The material below holds the lines to copy: from the one with "ATOM 102 C CA" up to and including the one with "ATOM 152 C C". Copy them exactly and skip the pictures.
<<<<
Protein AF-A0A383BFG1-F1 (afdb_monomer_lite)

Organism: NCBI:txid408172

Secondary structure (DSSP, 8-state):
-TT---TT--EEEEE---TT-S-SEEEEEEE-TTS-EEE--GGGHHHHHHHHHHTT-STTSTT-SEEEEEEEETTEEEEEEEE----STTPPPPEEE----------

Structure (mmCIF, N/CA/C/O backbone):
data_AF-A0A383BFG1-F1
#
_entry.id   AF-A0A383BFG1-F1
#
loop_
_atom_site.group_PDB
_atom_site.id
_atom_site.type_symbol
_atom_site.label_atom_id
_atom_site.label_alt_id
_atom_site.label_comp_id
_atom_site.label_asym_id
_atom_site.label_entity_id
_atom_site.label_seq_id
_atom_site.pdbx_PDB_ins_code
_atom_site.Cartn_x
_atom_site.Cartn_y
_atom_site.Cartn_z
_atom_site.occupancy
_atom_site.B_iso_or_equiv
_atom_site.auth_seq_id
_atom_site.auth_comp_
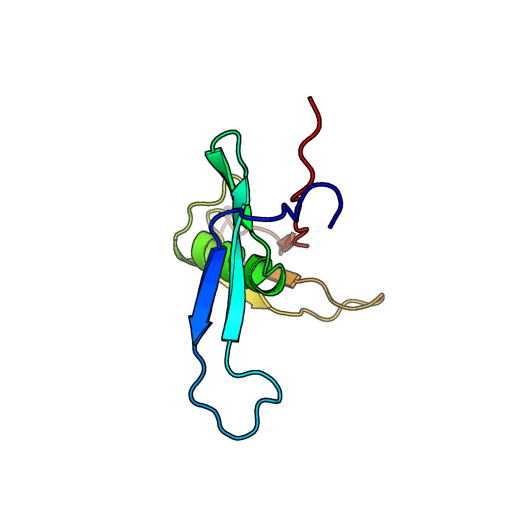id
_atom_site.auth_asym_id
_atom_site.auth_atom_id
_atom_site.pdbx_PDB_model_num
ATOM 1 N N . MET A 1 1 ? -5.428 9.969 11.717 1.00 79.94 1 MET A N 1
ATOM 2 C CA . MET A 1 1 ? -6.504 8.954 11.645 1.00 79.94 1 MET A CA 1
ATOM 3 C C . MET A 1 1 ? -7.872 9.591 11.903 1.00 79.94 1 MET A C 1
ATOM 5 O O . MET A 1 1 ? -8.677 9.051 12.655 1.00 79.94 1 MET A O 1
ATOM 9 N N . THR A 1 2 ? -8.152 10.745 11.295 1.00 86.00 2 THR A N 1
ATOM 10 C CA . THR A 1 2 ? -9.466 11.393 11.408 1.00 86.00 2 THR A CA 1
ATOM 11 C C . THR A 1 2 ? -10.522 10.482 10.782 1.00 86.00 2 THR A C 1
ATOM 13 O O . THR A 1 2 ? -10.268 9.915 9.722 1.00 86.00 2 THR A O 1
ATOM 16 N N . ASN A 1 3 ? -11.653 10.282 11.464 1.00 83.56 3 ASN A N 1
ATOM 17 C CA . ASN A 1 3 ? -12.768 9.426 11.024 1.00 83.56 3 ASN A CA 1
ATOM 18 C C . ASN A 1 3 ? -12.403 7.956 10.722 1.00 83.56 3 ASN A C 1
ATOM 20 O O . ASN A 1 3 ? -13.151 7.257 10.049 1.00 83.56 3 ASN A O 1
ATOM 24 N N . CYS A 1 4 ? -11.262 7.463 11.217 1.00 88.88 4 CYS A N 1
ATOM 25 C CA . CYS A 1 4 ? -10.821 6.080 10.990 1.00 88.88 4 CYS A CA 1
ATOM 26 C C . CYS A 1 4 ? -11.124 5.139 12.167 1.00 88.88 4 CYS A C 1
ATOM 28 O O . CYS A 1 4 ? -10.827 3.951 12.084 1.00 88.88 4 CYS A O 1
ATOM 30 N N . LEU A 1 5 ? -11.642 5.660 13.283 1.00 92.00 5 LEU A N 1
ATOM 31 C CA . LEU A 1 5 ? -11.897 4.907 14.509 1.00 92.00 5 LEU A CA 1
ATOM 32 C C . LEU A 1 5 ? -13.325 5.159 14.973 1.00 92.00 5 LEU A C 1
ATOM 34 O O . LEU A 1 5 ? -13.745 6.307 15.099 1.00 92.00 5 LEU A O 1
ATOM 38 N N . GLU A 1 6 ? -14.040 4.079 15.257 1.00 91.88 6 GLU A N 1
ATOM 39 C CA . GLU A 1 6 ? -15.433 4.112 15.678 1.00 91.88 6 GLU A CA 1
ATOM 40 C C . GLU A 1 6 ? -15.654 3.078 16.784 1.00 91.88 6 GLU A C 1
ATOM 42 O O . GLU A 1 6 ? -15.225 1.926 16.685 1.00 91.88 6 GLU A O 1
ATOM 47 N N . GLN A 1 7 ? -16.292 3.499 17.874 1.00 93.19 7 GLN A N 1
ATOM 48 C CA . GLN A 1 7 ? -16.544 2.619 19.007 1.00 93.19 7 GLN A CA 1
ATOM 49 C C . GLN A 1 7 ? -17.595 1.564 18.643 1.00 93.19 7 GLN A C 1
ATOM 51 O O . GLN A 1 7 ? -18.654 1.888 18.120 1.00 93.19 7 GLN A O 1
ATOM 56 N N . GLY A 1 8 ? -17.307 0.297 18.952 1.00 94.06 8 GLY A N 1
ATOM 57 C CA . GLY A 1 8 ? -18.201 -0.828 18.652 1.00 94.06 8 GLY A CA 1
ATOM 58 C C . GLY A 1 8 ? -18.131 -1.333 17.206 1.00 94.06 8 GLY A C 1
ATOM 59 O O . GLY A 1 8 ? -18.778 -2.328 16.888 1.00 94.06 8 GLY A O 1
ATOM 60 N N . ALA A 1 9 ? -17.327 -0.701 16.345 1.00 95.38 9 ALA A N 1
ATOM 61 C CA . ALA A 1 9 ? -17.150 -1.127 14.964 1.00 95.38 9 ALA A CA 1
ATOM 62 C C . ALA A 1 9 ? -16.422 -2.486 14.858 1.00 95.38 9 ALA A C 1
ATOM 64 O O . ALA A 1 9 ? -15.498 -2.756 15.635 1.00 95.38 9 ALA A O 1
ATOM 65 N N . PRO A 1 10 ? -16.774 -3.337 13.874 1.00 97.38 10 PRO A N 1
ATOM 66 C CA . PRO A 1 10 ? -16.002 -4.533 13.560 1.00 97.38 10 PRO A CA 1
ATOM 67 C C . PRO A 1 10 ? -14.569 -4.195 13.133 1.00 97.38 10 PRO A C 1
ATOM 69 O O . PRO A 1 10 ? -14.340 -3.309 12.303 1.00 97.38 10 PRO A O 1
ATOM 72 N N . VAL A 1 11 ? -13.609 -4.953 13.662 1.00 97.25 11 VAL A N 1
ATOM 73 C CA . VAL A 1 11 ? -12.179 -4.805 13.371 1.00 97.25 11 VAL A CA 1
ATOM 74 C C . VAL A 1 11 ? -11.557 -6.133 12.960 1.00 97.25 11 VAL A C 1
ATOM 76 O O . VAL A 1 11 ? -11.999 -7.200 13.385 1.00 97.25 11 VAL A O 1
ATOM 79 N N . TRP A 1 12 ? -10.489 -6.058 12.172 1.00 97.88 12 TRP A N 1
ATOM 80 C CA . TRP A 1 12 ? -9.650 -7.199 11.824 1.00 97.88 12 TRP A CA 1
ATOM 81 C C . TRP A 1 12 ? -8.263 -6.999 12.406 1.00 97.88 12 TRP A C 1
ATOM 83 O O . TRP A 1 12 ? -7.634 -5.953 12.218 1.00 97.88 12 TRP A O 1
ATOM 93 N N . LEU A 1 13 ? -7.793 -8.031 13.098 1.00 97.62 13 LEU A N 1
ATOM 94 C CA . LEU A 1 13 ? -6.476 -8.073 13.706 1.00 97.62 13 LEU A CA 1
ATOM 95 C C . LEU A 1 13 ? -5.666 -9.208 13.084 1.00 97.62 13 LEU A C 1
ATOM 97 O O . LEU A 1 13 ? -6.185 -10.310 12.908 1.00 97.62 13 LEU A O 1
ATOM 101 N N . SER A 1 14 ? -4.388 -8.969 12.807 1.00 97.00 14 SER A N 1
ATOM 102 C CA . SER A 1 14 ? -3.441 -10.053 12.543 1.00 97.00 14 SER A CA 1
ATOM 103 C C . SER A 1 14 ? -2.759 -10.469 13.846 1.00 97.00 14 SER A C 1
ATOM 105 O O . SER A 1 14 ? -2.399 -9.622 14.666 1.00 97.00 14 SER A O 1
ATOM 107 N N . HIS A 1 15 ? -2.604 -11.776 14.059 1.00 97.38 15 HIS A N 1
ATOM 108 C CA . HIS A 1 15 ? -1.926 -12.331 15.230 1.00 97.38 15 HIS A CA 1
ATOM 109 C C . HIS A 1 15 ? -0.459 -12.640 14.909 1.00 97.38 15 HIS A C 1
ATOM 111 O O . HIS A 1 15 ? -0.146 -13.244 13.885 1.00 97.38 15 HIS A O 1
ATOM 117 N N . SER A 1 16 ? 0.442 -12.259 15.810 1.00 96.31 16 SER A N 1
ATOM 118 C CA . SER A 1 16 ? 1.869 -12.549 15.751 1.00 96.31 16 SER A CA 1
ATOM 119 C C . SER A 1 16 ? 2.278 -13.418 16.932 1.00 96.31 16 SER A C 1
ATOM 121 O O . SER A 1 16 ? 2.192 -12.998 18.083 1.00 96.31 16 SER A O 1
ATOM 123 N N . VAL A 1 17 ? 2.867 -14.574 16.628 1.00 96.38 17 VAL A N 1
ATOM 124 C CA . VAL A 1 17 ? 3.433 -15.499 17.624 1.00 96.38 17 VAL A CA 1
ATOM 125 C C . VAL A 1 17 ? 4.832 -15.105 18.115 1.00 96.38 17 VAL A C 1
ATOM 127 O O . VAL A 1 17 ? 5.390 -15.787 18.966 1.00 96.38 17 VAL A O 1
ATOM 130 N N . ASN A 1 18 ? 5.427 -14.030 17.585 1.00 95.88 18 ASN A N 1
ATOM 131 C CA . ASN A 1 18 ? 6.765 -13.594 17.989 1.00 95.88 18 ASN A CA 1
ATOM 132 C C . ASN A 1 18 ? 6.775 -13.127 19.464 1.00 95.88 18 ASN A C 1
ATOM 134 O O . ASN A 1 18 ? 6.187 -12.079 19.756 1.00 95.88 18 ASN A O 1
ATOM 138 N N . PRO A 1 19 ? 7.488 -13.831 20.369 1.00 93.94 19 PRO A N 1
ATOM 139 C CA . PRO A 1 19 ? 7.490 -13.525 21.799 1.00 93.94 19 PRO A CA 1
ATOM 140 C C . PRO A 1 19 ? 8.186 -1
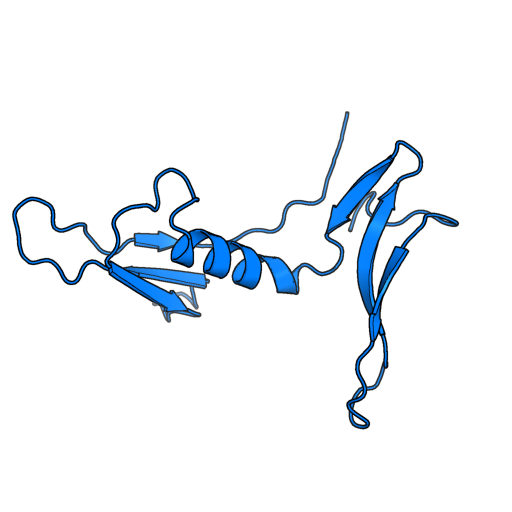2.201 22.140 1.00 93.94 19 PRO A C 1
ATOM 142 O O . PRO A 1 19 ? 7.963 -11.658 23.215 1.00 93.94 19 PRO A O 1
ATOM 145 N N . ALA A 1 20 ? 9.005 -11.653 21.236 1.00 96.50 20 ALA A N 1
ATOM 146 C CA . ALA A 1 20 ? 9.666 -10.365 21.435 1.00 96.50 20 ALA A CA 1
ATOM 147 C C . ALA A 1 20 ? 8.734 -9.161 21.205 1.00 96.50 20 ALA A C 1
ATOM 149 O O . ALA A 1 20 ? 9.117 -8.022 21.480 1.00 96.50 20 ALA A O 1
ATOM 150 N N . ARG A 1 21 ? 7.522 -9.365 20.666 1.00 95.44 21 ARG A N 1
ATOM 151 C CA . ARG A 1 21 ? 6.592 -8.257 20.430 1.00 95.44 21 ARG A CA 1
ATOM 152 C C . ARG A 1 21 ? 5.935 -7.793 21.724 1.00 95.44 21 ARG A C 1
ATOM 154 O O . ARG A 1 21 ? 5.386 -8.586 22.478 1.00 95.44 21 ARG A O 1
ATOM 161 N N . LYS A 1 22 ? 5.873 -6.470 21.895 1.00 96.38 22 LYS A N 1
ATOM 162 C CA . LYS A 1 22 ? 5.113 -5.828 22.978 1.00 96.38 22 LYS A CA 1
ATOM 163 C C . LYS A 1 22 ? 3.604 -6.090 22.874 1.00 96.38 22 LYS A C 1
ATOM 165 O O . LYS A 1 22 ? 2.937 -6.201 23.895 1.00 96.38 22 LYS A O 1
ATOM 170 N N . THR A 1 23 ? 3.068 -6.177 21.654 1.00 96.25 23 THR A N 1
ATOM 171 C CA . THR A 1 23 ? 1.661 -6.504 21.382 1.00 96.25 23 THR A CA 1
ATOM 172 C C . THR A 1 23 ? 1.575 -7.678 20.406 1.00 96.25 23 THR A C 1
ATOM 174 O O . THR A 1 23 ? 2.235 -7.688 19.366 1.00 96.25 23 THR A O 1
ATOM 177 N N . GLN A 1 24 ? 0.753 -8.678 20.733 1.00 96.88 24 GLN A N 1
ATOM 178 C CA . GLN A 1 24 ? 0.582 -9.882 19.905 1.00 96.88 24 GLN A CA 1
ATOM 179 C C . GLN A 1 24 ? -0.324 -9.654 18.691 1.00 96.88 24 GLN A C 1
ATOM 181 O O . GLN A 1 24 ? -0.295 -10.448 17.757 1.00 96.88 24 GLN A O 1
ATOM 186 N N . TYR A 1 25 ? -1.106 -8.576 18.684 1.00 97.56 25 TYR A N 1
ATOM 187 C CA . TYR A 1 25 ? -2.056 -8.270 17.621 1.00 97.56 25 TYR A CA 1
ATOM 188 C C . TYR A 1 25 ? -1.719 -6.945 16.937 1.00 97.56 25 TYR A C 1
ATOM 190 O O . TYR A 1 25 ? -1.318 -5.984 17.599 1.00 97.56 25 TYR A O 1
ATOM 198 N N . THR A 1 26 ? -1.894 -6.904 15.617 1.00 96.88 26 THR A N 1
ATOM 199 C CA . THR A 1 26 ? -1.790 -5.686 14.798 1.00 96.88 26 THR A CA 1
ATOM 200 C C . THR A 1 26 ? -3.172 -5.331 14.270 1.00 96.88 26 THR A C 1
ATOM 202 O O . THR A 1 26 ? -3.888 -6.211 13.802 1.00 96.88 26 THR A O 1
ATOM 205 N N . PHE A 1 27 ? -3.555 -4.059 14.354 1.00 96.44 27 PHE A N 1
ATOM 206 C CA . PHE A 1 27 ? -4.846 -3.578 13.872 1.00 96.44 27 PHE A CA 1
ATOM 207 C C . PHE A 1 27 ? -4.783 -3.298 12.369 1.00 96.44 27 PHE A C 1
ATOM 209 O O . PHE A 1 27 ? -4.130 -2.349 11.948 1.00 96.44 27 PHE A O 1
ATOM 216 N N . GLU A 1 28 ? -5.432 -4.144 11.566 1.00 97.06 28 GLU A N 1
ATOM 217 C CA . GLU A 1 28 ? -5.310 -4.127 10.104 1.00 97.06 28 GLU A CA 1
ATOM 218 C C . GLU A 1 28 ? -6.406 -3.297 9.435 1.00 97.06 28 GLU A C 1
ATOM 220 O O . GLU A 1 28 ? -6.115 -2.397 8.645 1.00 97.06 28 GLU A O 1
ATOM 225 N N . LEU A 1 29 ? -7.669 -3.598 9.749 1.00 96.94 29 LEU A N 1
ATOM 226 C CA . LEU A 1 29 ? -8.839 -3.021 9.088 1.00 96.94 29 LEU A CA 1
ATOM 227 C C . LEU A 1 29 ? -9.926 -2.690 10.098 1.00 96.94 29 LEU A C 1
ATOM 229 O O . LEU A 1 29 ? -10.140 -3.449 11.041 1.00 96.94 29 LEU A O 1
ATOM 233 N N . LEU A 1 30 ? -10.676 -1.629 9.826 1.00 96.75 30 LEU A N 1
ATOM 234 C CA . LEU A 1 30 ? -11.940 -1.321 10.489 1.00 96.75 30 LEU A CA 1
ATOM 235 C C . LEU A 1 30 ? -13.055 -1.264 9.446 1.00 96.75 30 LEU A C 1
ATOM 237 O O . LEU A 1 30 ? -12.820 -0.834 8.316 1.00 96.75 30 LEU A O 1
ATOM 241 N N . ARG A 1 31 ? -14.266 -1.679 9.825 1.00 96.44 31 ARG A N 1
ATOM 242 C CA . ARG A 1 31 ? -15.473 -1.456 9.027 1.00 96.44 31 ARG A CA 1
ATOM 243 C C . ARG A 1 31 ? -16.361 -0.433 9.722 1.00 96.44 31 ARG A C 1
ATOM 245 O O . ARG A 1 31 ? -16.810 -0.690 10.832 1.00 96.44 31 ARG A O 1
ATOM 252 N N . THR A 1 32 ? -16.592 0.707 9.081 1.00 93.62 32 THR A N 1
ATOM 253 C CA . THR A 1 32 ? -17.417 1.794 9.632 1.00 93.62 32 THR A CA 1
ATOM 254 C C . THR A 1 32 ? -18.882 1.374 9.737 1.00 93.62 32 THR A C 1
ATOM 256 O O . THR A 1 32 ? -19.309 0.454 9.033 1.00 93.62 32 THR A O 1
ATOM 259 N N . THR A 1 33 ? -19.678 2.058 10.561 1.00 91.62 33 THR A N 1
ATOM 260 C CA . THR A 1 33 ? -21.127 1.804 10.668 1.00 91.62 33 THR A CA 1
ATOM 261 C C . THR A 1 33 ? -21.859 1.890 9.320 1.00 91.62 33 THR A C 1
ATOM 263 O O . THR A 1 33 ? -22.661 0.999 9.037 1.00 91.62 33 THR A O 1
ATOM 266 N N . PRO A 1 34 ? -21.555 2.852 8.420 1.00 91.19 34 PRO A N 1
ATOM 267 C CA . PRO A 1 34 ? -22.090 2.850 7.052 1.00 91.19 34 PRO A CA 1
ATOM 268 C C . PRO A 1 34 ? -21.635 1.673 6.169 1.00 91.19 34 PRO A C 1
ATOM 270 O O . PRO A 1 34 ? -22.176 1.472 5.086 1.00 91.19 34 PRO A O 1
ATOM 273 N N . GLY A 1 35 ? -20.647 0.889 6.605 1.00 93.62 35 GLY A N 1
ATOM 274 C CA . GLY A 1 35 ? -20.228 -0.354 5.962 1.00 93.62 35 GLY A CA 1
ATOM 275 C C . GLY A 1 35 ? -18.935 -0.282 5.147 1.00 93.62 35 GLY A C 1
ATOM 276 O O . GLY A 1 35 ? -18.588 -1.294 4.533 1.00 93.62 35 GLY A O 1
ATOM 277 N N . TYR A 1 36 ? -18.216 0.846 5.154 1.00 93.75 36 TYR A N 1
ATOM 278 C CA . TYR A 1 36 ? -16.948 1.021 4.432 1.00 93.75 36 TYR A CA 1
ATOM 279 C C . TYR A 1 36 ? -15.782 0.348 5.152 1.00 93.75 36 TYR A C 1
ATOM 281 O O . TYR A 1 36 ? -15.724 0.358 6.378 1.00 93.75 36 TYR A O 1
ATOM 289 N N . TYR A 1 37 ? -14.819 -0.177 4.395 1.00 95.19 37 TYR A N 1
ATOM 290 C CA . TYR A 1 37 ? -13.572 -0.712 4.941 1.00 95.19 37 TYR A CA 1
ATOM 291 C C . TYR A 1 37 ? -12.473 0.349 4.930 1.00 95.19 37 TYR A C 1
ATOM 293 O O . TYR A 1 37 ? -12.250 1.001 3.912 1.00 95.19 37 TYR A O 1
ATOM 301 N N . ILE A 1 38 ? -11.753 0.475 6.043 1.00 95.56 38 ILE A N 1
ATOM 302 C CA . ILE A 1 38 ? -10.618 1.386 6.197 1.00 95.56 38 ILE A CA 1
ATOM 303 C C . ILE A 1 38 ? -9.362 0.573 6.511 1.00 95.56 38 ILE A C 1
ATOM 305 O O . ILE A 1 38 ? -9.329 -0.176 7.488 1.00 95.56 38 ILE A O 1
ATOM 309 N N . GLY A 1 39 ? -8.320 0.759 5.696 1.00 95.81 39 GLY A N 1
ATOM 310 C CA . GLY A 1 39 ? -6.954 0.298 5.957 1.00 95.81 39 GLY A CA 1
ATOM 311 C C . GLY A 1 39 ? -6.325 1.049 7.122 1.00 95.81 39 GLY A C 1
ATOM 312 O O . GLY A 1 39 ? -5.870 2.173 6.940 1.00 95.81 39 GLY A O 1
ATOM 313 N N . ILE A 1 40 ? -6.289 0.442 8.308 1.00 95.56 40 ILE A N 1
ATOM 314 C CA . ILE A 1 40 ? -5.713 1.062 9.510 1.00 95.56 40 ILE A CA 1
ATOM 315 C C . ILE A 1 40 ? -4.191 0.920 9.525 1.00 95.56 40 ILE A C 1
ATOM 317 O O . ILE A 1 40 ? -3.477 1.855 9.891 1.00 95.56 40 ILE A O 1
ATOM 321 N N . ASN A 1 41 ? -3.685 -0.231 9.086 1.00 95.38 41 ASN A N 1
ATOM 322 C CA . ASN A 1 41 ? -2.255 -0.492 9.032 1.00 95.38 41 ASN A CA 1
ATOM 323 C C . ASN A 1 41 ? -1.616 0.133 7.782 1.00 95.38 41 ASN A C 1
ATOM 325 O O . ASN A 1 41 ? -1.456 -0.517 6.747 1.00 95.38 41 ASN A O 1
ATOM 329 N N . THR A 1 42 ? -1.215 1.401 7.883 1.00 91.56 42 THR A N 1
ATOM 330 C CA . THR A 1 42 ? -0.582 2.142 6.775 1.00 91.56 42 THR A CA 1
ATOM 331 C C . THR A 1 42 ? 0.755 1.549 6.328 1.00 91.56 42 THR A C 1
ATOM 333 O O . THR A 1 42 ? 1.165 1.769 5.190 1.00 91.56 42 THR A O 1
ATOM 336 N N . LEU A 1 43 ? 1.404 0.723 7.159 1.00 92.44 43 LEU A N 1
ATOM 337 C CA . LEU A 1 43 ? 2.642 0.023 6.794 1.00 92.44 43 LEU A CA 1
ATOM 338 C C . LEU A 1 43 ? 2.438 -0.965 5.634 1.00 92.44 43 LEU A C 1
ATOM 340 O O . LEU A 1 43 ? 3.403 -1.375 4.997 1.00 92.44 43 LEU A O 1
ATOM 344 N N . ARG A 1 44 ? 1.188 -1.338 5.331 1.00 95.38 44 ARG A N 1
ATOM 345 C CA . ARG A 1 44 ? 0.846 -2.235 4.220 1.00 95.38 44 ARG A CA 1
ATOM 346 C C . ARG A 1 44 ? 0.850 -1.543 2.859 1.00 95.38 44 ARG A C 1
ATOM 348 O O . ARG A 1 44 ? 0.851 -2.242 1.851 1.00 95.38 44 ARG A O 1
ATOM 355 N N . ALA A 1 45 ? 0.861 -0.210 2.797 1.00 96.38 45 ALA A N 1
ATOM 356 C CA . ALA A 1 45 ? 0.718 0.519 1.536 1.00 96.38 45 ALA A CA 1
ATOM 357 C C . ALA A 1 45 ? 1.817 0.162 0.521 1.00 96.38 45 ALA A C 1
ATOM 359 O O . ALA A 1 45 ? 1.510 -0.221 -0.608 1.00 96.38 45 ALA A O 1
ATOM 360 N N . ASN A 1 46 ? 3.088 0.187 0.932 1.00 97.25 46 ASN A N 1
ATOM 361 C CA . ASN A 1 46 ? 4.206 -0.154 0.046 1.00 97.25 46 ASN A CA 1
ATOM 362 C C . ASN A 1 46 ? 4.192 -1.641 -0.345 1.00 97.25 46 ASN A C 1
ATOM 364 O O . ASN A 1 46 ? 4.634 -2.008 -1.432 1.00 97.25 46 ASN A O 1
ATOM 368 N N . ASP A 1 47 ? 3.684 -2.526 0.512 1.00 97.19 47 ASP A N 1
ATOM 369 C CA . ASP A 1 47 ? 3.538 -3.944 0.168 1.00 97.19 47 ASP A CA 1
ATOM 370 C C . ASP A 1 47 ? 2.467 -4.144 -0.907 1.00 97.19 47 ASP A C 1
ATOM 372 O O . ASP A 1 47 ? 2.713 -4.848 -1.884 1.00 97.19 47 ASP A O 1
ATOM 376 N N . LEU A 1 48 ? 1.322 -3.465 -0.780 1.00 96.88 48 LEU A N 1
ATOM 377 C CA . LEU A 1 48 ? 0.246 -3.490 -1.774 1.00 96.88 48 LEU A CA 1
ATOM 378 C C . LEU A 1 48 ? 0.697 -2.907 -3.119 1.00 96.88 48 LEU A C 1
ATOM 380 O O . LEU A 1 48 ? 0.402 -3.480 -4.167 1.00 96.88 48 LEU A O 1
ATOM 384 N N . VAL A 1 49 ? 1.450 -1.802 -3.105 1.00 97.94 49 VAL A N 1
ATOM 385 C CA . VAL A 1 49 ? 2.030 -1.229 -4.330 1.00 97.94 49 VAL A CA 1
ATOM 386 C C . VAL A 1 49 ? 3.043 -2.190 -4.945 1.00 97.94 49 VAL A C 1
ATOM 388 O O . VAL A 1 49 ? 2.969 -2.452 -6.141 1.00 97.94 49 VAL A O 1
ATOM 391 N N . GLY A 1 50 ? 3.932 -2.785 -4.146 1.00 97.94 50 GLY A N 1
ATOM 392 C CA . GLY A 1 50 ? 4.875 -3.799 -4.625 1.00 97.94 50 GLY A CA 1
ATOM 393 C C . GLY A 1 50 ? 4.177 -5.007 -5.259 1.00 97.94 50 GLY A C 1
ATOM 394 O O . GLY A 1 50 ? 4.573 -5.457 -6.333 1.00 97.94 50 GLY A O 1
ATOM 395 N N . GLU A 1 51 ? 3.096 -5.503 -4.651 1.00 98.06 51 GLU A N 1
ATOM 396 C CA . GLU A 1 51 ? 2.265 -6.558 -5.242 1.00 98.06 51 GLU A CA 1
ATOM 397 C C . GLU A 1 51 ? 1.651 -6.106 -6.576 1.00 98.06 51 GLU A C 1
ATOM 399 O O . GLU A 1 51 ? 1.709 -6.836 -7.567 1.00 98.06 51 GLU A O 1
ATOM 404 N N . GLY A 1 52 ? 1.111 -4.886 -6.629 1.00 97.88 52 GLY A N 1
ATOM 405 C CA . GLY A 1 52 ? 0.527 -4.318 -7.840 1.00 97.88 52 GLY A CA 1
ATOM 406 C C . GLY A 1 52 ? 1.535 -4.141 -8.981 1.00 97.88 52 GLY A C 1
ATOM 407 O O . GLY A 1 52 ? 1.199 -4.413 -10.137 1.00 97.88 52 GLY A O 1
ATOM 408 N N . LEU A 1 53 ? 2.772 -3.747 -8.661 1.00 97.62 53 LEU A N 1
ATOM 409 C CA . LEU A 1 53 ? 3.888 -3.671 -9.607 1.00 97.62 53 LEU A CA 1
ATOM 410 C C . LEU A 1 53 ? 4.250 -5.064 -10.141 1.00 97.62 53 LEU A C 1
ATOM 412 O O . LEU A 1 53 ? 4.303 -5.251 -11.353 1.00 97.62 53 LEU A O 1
>>>>
The answer:
ATOM 102 C CA . SER A 1 14 ? -3.441 -10.053 12.543 1.00 97.00 14 SER A CA 1
ATOM 103 C C . SER A 1 14 ? -2.759 -10.469 13.846 1.00 97.00 14 SER A C 1
ATOM 105 O O . SER A 1 14 ? -2.399 -9.622 14.666 1.00 97.00 14 SER A O 1
ATOM 107 N N . HIS A 1 15 ? -2.604 -11.776 14.059 1.00 97.38 15 HIS A N 1
ATOM 108 C CA . HIS A 1 15 ? -1.926 -12.331 15.230 1.00 97.38 15 HIS A CA 1
ATOM 109 C C . HIS A 1 15 ? -0.459 -12.640 14.909 1.00 97.38 15 HIS A C 1
ATOM 111 O O . HIS A 1 15 ? -0.146 -13.244 13.885 1.00 97.38 15 HIS A O 1
ATOM 117 N N . SER A 1 16 ? 0.442 -12.259 15.810 1.00 96.31 16 SER A N 1
ATOM 118 C CA . SER A 1 16 ? 1.869 -12.549 15.751 1.00 96.31 16 SER A CA 1
ATOM 119 C C . SER A 1 16 ? 2.278 -13.418 16.932 1.00 96.31 16 SER A C 1
ATOM 121 O O . SER A 1 16 ? 2.192 -12.998 18.083 1.00 96.31 16 SER A O 1
ATOM 123 N N . VAL A 1 17 ? 2.867 -14.574 16.628 1.00 96.38 17 VAL A N 1
ATOM 124 C CA . VAL A 1 17 ? 3.433 -15.499 17.624 1.00 96.38 17 VAL A CA 1
ATOM 125 C C . VAL A 1 17 ? 4.832 -15.105 18.115 1.00 96.38 17 VAL A C 1
ATOM 127 O O . VAL A 1 17 ? 5.390 -15.787 18.966 1.00 96.38 17 VAL A O 1
ATOM 130 N N . ASN A 1 18 ? 5.427 -14.030 17.585 1.00 95.88 18 ASN A N 1
ATOM 131 C CA . ASN A 1 18 ? 6.765 -13.594 17.989 1.00 95.88 18 ASN A CA 1
ATOM 132 C C . ASN A 1 18 ? 6.775 -13.127 19.464 1.00 95.88 18 ASN A C 1
ATOM 134 O O . ASN A 1 18 ? 6.187 -12.079 19.756 1.00 95.88 18 ASN A O 1
ATOM 138 N N . PRO A 1 19 ? 7.488 -13.831 20.369 1.00 93.94 19 PRO A N 1
ATOM 139 C CA . PRO A 1 19 ? 7.490 -13.525 21.799 1.00 93.94 19 PRO A CA 1
ATOM 140 C C . PRO A 1 19 ? 8.186 -1
2.201 22.140 1.00 93.94 19 PRO A C 1
ATOM 142 O O . PRO A 1 19 ? 7.963 -11.658 23.215 1.00 93.94 19 PRO A O 1
ATOM 145 N N . ALA A 1 20 ? 9.005 -11.653 21.236 1.00 96.50 20 ALA A N 1
ATOM 146 C CA . ALA A 1 20 ? 9.666 -10.365 21.435 1.00 96.50 20 ALA A CA 1
ATOM 147 C C . ALA A 1 20 ? 8.734 -9.161 21.205 1.00 96.50 20 ALA A C 1
ATOM 149 O O . ALA A 1 20 ? 9.117 -8.022 21.480 1.00 96.50 20 ALA A O 1
ATOM 150 N N . ARG A 1 21 ? 7.522 -9.365 20.666 1.00 95.44 21 ARG A N 1
ATOM 151 C CA . ARG A 1 21 ? 6.592 -8.257 20.430 1.00 95.44 21 ARG A CA 1
ATOM 152 C C . ARG A 1 21 ? 5.935 -7.793 21.724 1.00 95.44 21 ARG A C 1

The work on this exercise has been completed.